Peter Maurin was from Europe, which is way ahead of us on this. Called “care farming,” the merging of agriculture and mental health goes back at least 400 years. There are more than 1,000 care farms in the Netherlands alone.
In Northern California, a group of us are working on building a network of sustainable and hospitable homesteads. We do not predict that large, centralized systems and technology will rescue us. We are using Permaculture to design habitat that cooperates with, and is powered by, nature. Some call it The Catholic Farmer. Others Transition. If you share this vision or would like to learn more, don’t hesitate to contact us at firstname.lastname@example.org.

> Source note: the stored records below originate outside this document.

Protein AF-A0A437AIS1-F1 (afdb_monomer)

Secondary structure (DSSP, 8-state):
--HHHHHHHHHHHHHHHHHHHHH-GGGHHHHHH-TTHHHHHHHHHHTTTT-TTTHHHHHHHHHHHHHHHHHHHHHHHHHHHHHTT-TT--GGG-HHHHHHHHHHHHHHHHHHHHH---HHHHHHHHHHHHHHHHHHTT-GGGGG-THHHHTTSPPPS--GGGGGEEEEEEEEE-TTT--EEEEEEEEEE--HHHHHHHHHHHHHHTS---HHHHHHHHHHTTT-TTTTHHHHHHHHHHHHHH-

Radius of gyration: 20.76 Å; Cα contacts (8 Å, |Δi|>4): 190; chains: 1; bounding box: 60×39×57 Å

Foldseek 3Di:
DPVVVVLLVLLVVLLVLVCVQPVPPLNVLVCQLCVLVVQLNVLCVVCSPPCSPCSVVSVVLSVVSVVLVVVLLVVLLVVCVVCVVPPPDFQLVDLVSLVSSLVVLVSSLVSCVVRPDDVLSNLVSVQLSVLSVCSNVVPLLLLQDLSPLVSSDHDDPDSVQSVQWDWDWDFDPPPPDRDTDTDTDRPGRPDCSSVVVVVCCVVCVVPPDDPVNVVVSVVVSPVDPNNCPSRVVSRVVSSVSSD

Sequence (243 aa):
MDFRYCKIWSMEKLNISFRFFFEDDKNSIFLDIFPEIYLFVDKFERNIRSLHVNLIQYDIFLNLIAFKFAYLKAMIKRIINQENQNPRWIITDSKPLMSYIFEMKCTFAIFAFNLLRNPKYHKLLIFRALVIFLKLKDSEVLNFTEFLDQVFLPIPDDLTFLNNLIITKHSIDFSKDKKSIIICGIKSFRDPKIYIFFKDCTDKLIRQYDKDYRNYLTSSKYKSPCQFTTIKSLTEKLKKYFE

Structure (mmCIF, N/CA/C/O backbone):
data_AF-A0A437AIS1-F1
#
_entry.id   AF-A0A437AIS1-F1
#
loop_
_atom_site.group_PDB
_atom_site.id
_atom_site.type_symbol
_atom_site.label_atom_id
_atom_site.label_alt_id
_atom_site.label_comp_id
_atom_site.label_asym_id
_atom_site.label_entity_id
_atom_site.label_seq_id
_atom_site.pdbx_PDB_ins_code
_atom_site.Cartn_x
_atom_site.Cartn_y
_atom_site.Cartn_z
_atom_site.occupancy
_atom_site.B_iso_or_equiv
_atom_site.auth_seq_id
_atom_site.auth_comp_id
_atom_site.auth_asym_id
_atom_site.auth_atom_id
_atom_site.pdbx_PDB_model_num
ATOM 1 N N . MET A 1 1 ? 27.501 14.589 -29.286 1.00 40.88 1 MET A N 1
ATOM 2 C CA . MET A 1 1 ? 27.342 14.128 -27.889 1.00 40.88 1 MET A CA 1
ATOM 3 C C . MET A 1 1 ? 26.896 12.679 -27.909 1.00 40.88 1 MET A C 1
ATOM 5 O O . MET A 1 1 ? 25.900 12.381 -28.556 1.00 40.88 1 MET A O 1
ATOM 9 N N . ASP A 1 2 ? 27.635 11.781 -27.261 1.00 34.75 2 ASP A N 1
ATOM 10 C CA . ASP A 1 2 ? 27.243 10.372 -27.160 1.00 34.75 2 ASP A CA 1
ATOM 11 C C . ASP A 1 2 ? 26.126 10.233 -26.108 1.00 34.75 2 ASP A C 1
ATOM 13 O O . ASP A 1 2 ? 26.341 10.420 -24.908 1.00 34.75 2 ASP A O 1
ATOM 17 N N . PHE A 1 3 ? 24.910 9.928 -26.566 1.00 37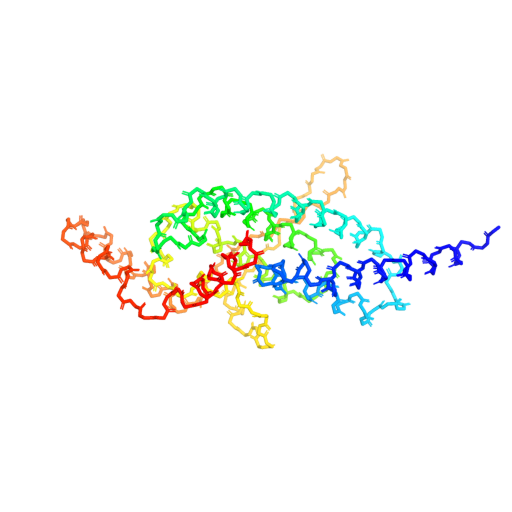.69 3 PHE A N 1
ATOM 18 C CA . PHE A 1 3 ? 23.713 9.783 -25.729 1.00 37.69 3 PHE A CA 1
ATOM 19 C C . PHE A 1 3 ? 23.838 8.688 -24.658 1.00 37.69 3 PHE A C 1
ATOM 21 O O . PHE A 1 3 ? 23.033 8.655 -23.724 1.00 37.69 3 PHE A O 1
ATOM 28 N N . ARG A 1 4 ? 24.835 7.799 -24.753 1.00 44.50 4 ARG A N 1
ATOM 29 C CA . ARG A 1 4 ? 25.128 6.809 -23.708 1.00 44.50 4 ARG A CA 1
ATOM 30 C C . ARG A 1 4 ? 25.589 7.466 -22.406 1.00 44.50 4 ARG A C 1
ATOM 32 O O . ARG A 1 4 ? 25.149 7.034 -21.343 1.00 44.50 4 ARG A O 1
ATOM 39 N N . TYR A 1 5 ? 26.353 8.557 -22.476 1.00 42.41 5 TYR A N 1
ATOM 40 C CA . TYR A 1 5 ? 26.804 9.287 -21.285 1.00 42.41 5 TYR A CA 1
ATOM 41 C C . TYR A 1 5 ? 25.656 10.036 -20.587 1.00 42.41 5 TYR A C 1
ATOM 43 O O . TYR A 1 5 ? 25.542 9.962 -19.367 1.00 42.41 5 TYR A O 1
ATOM 51 N N . CYS A 1 6 ? 24.726 10.655 -21.332 1.00 47.62 6 CYS A N 1
ATOM 52 C CA . CYS A 1 6 ? 23.515 11.253 -20.740 1.00 47.62 6 CYS A CA 1
ATOM 53 C C . CYS A 1 6 ? 22.612 10.216 -20.048 1.00 47.62 6 CYS A C 1
ATOM 55 O O . CYS A 1 6 ? 22.010 10.512 -19.017 1.00 47.62 6 CYS A O 1
ATOM 57 N N . LYS A 1 7 ? 22.518 8.995 -20.593 1.00 52.16 7 LYS A N 1
ATOM 58 C CA . LYS A 1 7 ? 21.701 7.913 -20.017 1.00 52.16 7 LYS A CA 1
ATOM 59 C C . LYS A 1 7 ? 22.281 7.367 -18.712 1.00 52.16 7 LYS A C 1
ATOM 61 O O . LYS A 1 7 ? 21.524 7.171 -17.766 1.00 52.16 7 LYS A O 1
ATOM 66 N N . ILE A 1 8 ? 23.596 7.166 -18.635 1.00 55.81 8 ILE A N 1
ATOM 67 C CA . ILE A 1 8 ? 24.273 6.759 -17.390 1.00 55.81 8 ILE A CA 1
ATOM 68 C C . ILE A 1 8 ? 24.060 7.825 -16.307 1.00 55.81 8 ILE A C 1
ATOM 70 O O . ILE A 1 8 ? 23.641 7.508 -15.196 1.00 55.81 8 ILE A O 1
ATOM 74 N N . TRP A 1 9 ? 24.198 9.099 -16.677 1.00 52.03 9 TRP A N 1
ATOM 75 C CA . TRP A 1 9 ? 23.994 10.220 -15.761 1.00 52.03 9 TRP A CA 1
ATOM 76 C C . TRP A 1 9 ? 22.549 10.331 -15.240 1.00 52.03 9 TRP A C 1
ATOM 78 O O . TRP A 1 9 ? 22.328 10.695 -14.088 1.00 52.03 9 TRP A O 1
ATOM 88 N N . SER A 1 10 ? 21.545 9.963 -16.048 1.00 73.56 10 SER A N 1
ATOM 89 C CA . SER A 1 10 ? 20.143 9.906 -15.596 1.00 73.56 10 SER A CA 1
ATOM 90 C C . SER A 1 10 ? 19.879 8.797 -14.570 1.00 73.56 10 SER A C 1
ATOM 92 O O . SER A 1 10 ? 19.024 8.943 -13.702 1.00 73.56 10 SER A O 1
ATOM 94 N N . MET A 1 11 ? 20.644 7.707 -14.631 1.00 74.44 11 MET A N 1
ATOM 95 C CA . MET A 1 11 ? 20.466 6.551 -13.761 1.00 74.44 11 MET A CA 1
ATOM 96 C C . MET A 1 11 ? 21.099 6.746 -12.386 1.00 74.44 11 MET A C 1
ATOM 98 O O . MET A 1 11 ? 20.472 6.435 -11.376 1.00 74.44 11 MET A O 1
ATOM 102 N N . GLU A 1 12 ? 22.309 7.305 -12.344 1.00 76.62 12 GLU A N 1
ATOM 103 C CA . GLU A 1 12 ? 22.965 7.708 -11.096 1.00 76.62 12 GLU A CA 1
ATOM 104 C C . GLU A 1 12 ? 22.134 8.754 -10.355 1.00 76.62 12 GLU A C 1
ATOM 106 O O . GLU A 1 12 ? 21.911 8.620 -9.156 1.00 76.62 12 GLU A O 1
ATOM 111 N N . LYS A 1 13 ? 21.595 9.744 -11.077 1.00 80.38 13 LYS A N 1
ATOM 112 C CA . LYS A 1 13 ? 20.682 10.740 -10.505 1.00 80.38 13 LYS A CA 1
ATOM 113 C C . LYS A 1 13 ? 19.444 10.109 -9.894 1.00 80.38 13 LYS A C 1
ATOM 115 O O . LYS A 1 13 ? 19.123 10.418 -8.757 1.00 80.38 13 LYS A O 1
ATOM 120 N N . LEU A 1 14 ? 18.786 9.205 -10.615 1.00 82.31 14 LEU A N 1
ATOM 121 C CA . LEU A 1 14 ? 17.606 8.514 -10.107 1.00 82.31 14 LEU A CA 1
ATOM 122 C C . LEU A 1 14 ? 17.936 7.659 -8.872 1.00 82.31 14 LEU A C 1
ATOM 124 O O . LEU A 1 14 ? 17.165 7.636 -7.918 1.00 82.31 14 LEU A O 1
ATOM 128 N N . ASN A 1 15 ? 19.105 7.012 -8.852 1.00 80.69 15 ASN A N 1
ATOM 129 C CA . ASN A 1 15 ? 19.589 6.282 -7.682 1.00 80.69 15 ASN A CA 1
ATOM 130 C C . ASN A 1 15 ? 19.830 7.212 -6.480 1.00 80.69 15 ASN A C 1
ATOM 132 O O . ASN A 1 15 ? 19.420 6.903 -5.365 1.00 80.69 15 ASN A O 1
ATOM 136 N N . ILE A 1 16 ? 20.447 8.376 -6.707 1.00 82.56 16 ILE A N 1
ATOM 137 C CA . ILE A 1 16 ? 20.635 9.408 -5.678 1.00 82.56 16 ILE A CA 1
ATOM 138 C C . ILE A 1 16 ? 19.281 9.921 -5.184 1.00 82.56 16 ILE A C 1
ATOM 140 O O . ILE A 1 16 ? 19.097 10.054 -3.981 1.00 82.56 16 ILE A O 1
ATOM 144 N N . SER A 1 17 ? 18.317 10.165 -6.075 1.00 82.88 17 SER A N 1
ATOM 145 C CA . SER A 1 17 ? 16.963 10.585 -5.704 1.00 82.88 17 SER A CA 1
ATOM 146 C C . SER A 1 17 ? 16.254 9.535 -4.855 1.00 82.88 17 SER A C 1
ATOM 148 O O . SER A 1 17 ? 15.605 9.892 -3.874 1.00 82.88 17 SER A O 1
ATOM 150 N N . PHE A 1 18 ? 16.402 8.250 -5.189 1.00 82.69 18 PHE A N 1
ATOM 151 C CA . PHE A 1 18 ? 15.870 7.161 -4.376 1.00 82.69 18 PHE A CA 1
ATOM 152 C C . PHE A 1 18 ? 16.492 7.131 -2.984 1.00 82.69 18 PHE A C 1
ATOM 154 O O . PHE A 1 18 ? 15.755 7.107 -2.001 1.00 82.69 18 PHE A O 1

As Peter once told Dorothy: “In the history of the saints, capital is raised by prayer. God sends you what you need when you need it. You will be able to pay the printer. Just read the lives of the saints.”
What say you?
Can we return to solving some of our problems through accepting that fact that we need the labor of immigrants (and helping the undocumented get the paperwork needed to move from their countries to ours and back again), as well as enticing our inner-city poor to move into the countryside to become self-sufficient and strengthen local small communities and create new ones?
Small town life is increasingly attractive to persons who like to work with their hands. And now that we know people can also work easily from home (thanks to the pandemic), I'd love to see professionals of all sorts returning to small towns and reviving those cultures, too.